'Getting to yes' diminished energy bill

Alaska drilling rights and an overhaul of car-pollution standards aren't in the measure, but many items are.

The energy bill emerging this week in Congress is a classic example of the politics of the possible.

President Bush didn't get his wish of opening Alaska wildlands to drilling or coastal waters to exploration. Democrats didn't put the brakes on gas guzzlers on the highway or force power companies to move more quickly into renewable energy sources. And a devastating blackout that hit much of the Northeast and Midwest late this summer didn't prompt the sweeping regulatory changes that some analysts say are needed to ensure the reliability of the nation's electric grid.

What negotiators did knit together is a bill that, while broad in scope, was carefully crafted to be able to pass the Senate, where a determined minority can bottle up a bill indefinitely.

"Obviously, we have finally gotten to the point after years of wrangling that we are going to have a bill or we are not going to have a bill," said Sen. Pete Domenici (R) of New Mexico, opening a House-Senate conference on the final terms of the energy bill.

While alarming to environmental and consumer groups, the bill that surfaced after 71 days of negotiation also falls short of the agenda for energy security proposed by industry groups early in the process.

Even though Democrats were shut out of drafting this bill - and all but denied a chance to amend it - the prospect of 40 senators angry enough at one feature of the bill to block all of it forced tough choices. That's why, in the end, the plan to open up drilling in Alaska's National Wildlife Refuge was dropped. So were plans to survey protected areas off the east and west coasts.

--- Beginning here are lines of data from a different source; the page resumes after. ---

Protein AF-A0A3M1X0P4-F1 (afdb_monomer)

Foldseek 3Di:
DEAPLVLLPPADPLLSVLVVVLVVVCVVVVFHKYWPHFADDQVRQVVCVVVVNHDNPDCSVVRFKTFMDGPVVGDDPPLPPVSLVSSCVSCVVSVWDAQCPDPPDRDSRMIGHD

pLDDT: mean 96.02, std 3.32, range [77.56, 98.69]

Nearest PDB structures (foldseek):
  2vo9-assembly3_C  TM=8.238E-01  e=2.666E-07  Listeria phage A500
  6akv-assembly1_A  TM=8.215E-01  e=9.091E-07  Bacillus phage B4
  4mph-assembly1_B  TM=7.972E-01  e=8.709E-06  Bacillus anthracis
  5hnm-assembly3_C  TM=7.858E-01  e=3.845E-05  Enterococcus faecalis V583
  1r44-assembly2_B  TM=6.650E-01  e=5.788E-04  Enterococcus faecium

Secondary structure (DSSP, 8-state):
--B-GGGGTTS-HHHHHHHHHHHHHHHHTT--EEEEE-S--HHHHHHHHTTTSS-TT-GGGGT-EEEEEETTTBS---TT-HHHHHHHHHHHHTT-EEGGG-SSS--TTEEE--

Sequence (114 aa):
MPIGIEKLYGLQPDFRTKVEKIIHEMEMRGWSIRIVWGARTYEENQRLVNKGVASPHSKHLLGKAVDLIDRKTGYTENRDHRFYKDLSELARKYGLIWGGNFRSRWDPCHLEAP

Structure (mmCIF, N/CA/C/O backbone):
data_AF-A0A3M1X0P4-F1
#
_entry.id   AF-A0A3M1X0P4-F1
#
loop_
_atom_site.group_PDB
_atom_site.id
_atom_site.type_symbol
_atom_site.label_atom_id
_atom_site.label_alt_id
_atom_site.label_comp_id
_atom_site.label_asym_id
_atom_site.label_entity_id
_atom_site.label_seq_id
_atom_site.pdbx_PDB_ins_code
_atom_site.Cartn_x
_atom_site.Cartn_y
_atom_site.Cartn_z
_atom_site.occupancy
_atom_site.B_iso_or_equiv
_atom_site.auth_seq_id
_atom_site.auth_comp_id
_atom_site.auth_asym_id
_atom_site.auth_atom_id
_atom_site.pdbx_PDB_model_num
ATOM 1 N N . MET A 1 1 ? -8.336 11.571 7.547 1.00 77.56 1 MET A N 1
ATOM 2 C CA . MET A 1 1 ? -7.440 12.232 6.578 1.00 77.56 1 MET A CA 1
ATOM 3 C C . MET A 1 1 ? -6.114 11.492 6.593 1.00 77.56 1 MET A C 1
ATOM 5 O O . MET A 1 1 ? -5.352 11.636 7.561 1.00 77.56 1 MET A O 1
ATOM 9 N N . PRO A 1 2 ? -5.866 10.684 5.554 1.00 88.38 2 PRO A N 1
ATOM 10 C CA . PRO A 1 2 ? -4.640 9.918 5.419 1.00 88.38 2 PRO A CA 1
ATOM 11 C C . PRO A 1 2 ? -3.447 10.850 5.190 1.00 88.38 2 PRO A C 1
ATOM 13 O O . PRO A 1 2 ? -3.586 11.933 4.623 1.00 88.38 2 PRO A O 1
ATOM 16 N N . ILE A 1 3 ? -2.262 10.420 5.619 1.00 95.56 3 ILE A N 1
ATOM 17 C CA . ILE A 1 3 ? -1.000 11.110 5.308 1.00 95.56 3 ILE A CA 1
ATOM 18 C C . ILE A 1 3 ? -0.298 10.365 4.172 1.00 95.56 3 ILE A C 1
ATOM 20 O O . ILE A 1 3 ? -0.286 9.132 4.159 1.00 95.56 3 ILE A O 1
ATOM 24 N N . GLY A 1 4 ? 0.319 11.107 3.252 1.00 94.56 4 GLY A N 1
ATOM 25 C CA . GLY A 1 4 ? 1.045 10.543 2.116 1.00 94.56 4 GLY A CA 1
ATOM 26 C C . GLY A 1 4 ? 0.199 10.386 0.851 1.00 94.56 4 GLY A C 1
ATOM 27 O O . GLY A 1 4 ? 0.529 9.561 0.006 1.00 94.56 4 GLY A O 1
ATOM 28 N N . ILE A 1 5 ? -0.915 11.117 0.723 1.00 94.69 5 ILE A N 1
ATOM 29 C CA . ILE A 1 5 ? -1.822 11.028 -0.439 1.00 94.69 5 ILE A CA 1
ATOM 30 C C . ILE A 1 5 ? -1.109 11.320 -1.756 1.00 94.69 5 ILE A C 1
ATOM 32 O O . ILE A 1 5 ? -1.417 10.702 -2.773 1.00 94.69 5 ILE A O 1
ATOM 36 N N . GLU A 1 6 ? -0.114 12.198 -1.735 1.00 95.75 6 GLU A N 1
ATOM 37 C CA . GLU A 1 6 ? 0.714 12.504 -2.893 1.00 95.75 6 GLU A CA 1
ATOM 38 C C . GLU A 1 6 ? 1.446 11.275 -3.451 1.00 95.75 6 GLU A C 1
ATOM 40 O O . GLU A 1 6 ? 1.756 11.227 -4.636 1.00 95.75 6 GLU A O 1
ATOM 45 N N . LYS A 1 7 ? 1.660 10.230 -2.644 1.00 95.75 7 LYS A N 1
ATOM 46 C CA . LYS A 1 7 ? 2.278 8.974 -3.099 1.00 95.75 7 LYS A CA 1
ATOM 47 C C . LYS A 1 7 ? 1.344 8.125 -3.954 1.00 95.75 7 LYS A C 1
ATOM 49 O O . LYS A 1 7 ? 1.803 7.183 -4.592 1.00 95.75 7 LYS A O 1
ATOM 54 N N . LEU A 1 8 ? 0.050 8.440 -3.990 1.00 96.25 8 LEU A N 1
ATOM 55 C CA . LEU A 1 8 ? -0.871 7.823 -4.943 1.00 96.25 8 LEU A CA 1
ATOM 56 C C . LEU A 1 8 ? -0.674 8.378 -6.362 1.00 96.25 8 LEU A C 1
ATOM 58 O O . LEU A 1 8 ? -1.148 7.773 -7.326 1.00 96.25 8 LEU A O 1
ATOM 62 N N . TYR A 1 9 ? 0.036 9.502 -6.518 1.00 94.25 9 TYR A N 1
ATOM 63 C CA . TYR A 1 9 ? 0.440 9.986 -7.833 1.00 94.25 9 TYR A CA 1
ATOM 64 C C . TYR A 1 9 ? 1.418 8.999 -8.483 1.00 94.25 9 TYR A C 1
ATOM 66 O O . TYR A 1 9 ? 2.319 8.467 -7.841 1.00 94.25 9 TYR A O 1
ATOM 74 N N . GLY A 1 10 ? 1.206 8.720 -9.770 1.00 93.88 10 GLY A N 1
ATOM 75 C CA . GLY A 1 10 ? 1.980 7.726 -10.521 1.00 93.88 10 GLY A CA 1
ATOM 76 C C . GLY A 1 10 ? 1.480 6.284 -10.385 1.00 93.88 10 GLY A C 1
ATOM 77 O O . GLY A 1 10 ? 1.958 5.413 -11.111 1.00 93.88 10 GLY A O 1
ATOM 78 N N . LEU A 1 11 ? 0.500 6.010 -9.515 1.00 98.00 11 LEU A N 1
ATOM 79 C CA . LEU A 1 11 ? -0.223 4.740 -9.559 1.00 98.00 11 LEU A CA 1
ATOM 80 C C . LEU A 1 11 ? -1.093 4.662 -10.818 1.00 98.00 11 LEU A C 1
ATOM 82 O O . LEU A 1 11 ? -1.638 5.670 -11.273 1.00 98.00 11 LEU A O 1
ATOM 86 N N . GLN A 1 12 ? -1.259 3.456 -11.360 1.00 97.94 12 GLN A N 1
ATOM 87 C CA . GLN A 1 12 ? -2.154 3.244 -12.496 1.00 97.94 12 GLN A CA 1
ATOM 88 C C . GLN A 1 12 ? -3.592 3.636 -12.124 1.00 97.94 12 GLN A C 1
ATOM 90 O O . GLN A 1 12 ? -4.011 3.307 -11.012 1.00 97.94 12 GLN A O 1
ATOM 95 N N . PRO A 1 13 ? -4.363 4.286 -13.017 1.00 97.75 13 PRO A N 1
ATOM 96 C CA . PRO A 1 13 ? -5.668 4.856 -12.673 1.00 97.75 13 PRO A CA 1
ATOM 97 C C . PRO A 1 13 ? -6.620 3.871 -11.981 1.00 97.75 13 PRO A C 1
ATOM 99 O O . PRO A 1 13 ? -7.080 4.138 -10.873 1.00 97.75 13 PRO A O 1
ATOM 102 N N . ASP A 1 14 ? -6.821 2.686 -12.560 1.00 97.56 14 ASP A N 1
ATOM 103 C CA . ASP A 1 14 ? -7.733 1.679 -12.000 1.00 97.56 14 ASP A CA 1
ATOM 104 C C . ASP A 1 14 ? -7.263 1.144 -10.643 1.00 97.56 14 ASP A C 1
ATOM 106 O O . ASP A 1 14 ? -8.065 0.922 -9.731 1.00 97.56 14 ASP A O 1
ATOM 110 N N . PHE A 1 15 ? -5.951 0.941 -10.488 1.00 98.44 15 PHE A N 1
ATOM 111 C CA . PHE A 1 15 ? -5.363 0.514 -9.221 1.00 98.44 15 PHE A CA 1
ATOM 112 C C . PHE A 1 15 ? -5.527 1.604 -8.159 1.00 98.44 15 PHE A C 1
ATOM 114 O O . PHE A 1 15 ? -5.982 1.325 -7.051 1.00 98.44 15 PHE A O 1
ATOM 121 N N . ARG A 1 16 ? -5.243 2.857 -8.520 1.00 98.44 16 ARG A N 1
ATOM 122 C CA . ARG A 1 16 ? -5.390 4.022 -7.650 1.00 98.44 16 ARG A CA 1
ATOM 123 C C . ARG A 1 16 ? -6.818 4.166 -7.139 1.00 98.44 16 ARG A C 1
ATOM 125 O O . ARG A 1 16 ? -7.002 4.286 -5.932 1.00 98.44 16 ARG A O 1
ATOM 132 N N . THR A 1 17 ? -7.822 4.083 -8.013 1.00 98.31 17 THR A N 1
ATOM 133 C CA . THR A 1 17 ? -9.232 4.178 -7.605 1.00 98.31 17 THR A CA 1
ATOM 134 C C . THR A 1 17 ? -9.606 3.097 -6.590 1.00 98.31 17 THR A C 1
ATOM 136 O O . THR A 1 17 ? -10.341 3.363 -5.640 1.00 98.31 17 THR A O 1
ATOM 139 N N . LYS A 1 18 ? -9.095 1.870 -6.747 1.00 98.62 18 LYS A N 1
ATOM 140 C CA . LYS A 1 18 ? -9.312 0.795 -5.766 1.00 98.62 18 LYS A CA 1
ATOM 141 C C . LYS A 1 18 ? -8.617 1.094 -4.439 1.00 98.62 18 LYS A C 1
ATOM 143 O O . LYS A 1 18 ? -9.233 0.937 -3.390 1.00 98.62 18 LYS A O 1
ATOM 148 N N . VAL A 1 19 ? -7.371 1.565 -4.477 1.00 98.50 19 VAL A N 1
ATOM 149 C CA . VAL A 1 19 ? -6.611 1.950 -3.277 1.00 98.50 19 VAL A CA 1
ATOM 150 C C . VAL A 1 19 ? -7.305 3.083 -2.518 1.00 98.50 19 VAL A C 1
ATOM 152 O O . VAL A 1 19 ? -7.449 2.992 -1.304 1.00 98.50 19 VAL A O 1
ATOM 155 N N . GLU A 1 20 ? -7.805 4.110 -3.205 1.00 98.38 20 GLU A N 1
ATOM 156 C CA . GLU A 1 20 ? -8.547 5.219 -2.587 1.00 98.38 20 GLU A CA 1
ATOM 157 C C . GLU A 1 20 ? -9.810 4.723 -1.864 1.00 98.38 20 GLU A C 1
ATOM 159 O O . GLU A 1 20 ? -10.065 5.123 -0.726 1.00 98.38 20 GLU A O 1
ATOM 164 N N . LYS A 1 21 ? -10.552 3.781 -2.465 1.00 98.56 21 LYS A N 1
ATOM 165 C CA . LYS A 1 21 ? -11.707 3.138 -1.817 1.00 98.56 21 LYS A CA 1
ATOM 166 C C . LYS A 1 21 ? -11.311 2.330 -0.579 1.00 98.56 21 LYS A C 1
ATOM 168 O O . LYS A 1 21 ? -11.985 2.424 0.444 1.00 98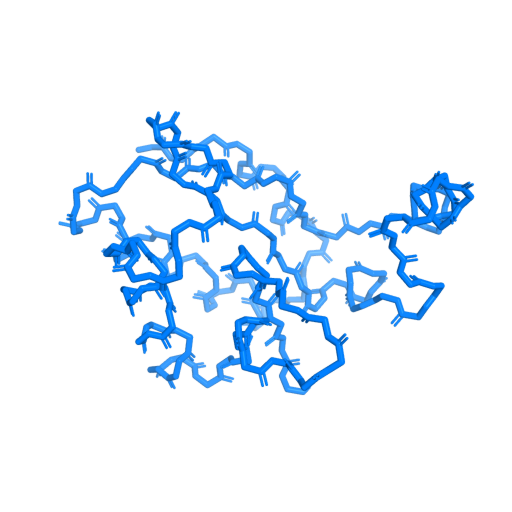.56 21 LYS A O 1
ATOM 173 N N . ILE A 1 22 ? -10.209 1.579 -0.644 1.00 98.62 22 ILE A N 1
ATOM 174 C CA . ILE A 1 22 ? -9.679 0.837 0.511 1.00 98.62 22 ILE A CA 1
ATOM 175 C C . ILE A 1 22 ? -9.299 1.795 1.639 1.00 98.62 22 ILE A C 1
ATOM 177 O O . ILE A 1 22 ? -9.694 1.569 2.778 1.00 98.62 22 ILE A O 1
ATOM 181 N N . ILE A 1 23 ? -8.565 2.869 1.338 1.00 98.50 23 ILE A N 1
ATOM 182 C CA . ILE A 1 23 ? -8.155 3.865 2.336 1.00 98.50 23 ILE A CA 1
ATOM 183 C C . ILE A 1 23 ? -9.385 4.473 3.008 1.00 98.50 23 ILE A C 1
ATOM 185 O O . ILE A 1 23 ? -9.437 4.536 4.234 1.00 98.50 23 ILE A O 1
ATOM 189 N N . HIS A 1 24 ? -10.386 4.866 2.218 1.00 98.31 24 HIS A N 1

Democrats vigorously objected to the way they were treated in the process, including having only two days to read and critique 1,100 pages of complex text. But GOP negotiators also aimed to build just enough incentives for individual Democrats into the bill to ensure passage. Political scientists call it a "minimal winning coalition" strategy. On Capitol Hill, it's just called the "Christmas tree" approach.

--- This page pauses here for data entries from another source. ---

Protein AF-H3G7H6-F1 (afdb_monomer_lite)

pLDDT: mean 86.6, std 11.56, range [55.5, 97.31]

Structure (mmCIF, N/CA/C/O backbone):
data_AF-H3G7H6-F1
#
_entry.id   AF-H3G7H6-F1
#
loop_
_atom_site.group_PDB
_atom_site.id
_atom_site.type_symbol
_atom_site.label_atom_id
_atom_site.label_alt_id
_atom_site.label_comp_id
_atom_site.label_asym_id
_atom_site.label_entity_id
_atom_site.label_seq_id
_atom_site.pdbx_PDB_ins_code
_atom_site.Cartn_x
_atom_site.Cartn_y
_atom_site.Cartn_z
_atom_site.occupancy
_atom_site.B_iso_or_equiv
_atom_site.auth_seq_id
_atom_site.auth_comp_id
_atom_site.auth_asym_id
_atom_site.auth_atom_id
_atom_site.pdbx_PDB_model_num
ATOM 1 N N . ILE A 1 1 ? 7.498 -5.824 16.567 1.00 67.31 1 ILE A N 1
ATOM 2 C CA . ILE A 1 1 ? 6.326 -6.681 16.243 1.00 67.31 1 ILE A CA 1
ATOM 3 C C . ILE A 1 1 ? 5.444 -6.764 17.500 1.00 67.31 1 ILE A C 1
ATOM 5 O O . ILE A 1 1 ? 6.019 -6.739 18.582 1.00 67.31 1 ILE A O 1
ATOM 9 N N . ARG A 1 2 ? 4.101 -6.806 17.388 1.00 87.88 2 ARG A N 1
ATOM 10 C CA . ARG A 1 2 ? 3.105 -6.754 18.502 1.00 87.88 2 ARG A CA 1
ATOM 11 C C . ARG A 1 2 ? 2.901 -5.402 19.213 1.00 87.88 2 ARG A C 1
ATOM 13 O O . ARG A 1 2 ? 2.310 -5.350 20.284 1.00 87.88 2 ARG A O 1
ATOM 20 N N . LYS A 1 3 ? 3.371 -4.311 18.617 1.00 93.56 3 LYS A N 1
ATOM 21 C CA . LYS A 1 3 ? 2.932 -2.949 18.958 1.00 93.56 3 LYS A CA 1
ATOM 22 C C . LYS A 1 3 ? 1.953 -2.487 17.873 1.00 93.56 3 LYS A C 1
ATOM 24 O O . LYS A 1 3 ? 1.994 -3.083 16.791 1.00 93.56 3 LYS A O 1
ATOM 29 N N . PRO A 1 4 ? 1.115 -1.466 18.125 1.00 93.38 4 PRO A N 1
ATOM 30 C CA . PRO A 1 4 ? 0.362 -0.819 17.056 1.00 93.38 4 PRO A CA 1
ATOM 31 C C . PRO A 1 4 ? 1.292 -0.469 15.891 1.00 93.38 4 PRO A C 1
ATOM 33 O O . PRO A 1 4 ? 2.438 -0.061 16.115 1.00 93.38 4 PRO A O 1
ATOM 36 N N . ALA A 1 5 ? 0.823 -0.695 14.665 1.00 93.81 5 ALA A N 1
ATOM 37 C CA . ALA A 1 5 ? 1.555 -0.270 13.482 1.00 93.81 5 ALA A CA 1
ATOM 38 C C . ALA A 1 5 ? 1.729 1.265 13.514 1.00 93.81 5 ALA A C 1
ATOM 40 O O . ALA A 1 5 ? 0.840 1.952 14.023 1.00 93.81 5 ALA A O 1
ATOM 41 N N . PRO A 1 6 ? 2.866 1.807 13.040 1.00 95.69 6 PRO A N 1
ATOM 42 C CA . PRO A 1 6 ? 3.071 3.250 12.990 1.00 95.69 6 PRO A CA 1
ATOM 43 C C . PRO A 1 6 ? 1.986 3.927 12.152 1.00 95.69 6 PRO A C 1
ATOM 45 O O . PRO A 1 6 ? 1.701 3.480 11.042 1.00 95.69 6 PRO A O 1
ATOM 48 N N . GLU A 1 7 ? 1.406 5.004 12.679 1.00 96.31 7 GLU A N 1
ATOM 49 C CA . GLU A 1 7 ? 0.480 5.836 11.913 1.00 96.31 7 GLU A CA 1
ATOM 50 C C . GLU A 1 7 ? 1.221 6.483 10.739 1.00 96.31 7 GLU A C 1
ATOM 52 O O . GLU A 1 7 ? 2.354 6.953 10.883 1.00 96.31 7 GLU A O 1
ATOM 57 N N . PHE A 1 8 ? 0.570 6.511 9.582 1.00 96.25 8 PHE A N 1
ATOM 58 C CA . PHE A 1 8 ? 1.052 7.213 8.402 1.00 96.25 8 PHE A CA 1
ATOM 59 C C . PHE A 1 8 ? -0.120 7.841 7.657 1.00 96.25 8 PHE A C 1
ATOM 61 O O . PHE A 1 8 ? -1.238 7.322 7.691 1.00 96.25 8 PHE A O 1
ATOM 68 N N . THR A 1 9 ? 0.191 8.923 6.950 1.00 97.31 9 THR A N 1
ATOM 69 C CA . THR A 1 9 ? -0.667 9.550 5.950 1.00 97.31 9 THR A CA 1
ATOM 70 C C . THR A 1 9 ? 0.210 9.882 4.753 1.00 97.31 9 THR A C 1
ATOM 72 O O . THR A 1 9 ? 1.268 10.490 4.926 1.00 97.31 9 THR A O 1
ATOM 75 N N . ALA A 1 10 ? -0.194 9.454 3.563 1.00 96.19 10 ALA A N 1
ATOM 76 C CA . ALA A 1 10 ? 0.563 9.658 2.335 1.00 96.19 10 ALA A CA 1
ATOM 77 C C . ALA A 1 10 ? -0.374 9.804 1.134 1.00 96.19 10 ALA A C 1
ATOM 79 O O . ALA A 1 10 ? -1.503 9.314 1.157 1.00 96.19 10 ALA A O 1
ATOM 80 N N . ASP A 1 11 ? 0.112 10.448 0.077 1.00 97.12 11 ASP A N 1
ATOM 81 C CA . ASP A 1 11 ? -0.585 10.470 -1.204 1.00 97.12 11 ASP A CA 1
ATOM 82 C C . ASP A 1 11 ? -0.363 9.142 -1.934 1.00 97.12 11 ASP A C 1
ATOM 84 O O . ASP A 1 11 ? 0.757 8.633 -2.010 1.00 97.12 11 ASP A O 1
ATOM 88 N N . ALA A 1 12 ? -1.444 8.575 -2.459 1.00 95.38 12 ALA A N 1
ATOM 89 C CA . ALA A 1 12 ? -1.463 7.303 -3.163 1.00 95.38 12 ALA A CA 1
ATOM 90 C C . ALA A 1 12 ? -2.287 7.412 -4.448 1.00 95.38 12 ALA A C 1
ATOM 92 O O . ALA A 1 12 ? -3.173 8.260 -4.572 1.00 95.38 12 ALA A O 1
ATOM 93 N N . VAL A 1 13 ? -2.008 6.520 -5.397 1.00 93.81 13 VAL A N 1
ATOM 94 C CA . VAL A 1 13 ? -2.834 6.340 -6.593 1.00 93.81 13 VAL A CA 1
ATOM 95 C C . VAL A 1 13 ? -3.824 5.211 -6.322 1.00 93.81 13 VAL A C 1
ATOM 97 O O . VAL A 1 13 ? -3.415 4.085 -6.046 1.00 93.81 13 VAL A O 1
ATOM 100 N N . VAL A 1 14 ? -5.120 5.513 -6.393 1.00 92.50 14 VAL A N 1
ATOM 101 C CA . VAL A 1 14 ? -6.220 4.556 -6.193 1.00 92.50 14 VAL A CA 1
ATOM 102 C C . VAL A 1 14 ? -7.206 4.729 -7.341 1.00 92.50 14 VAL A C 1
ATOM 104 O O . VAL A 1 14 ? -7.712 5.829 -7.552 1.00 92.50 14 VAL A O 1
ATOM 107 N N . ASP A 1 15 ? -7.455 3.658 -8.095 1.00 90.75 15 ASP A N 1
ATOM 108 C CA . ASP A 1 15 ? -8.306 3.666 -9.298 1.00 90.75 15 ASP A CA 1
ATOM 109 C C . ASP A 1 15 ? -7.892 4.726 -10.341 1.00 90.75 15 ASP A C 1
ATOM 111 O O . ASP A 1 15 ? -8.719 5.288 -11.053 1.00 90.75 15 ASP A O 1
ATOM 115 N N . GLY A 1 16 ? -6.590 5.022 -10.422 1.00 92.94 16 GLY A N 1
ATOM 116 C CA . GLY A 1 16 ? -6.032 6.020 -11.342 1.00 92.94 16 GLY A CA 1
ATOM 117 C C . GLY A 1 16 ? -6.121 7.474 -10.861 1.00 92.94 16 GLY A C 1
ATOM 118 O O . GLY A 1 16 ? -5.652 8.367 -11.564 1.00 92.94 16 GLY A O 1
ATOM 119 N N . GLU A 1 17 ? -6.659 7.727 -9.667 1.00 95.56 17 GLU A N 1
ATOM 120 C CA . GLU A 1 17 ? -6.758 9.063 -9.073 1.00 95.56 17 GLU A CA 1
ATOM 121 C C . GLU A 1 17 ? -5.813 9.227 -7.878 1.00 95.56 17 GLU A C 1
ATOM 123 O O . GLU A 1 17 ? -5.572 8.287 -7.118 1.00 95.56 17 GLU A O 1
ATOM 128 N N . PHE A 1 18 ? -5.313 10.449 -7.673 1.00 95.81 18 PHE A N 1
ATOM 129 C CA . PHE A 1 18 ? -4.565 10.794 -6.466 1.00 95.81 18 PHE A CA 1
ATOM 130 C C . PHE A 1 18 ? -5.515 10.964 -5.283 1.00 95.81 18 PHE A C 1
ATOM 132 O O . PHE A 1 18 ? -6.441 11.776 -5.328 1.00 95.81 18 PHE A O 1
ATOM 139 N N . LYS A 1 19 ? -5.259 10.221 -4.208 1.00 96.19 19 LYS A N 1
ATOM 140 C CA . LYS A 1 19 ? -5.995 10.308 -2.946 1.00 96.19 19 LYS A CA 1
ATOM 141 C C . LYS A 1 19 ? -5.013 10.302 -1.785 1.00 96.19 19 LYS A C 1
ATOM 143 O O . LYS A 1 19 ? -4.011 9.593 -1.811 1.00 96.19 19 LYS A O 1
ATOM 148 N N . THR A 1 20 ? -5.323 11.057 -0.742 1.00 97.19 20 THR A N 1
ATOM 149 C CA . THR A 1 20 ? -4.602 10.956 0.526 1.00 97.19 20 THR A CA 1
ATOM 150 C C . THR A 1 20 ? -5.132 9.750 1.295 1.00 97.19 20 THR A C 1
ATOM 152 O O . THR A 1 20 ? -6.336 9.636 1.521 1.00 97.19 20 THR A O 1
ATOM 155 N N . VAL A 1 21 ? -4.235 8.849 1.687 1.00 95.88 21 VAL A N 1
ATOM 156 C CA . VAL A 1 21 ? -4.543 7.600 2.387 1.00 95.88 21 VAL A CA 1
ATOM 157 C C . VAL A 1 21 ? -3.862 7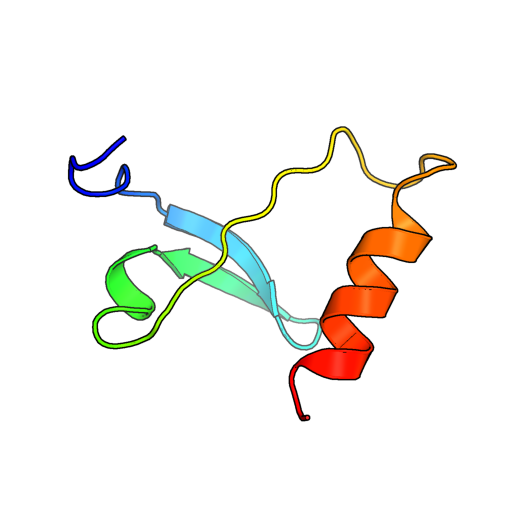.604 3.748 1.00 95.88 21 VAL A C 1
ATOM 159 O O . VAL A 1 21 ? -2.670 7.902 3.853 1.00 95.88 21 VAL A O 1
ATOM 162 N N . SER A 1 22 ? -4.602 7.234 4.791 1.00 96.94 22 SER A N 1
ATOM 163 C CA . SER A 1 22 ? -4.069 7.019 6.133 1.00 96.94 22 SER A CA 1
ATOM 164 C C . SER A 1 22 ? -4.242 5.573 6.587 1.00 96.94 22 SER A C 1
ATOM 166 O O . SER A 1 22 ? -5.189 4.883 6.204 1.00 96.94 22 SER A O 1
ATOM 168 N N . LEU A 1 23 ? -3.360 5.106 7.475 1.00 95.56 23 LEU A N 1
ATOM 169 C CA . LEU A 1 23 ? -3.542 3.797 8.115 1.00 95.56 23 LEU A CA 1
ATOM 170 C C . LEU A 1 23 ? -4.877 3.720 8.874 1.00 95.56 23 LEU A C 1
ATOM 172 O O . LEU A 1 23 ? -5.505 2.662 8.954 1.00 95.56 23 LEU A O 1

"A lot of Democrats have been coming to me and saying that [GOP negotiators] have told them: 'Don't build up your opposition. ... We're going to take care of your pet rock,'" says Sen. Jeff Bingaman, ranking Democrat on the Senate Energy Committee, who voted against the bill.

At the heart of the bill are some $20 billion in subsidies and incentives for energy producers, especially the oil and gas industry. These include reduced royalty payments for "deep well" and "deep water" oil and gas operations in the Gulf of Mexico, expected to cost some $95 million in the first 10 years. It is a boon to Louisiana, with its two Democratic senators.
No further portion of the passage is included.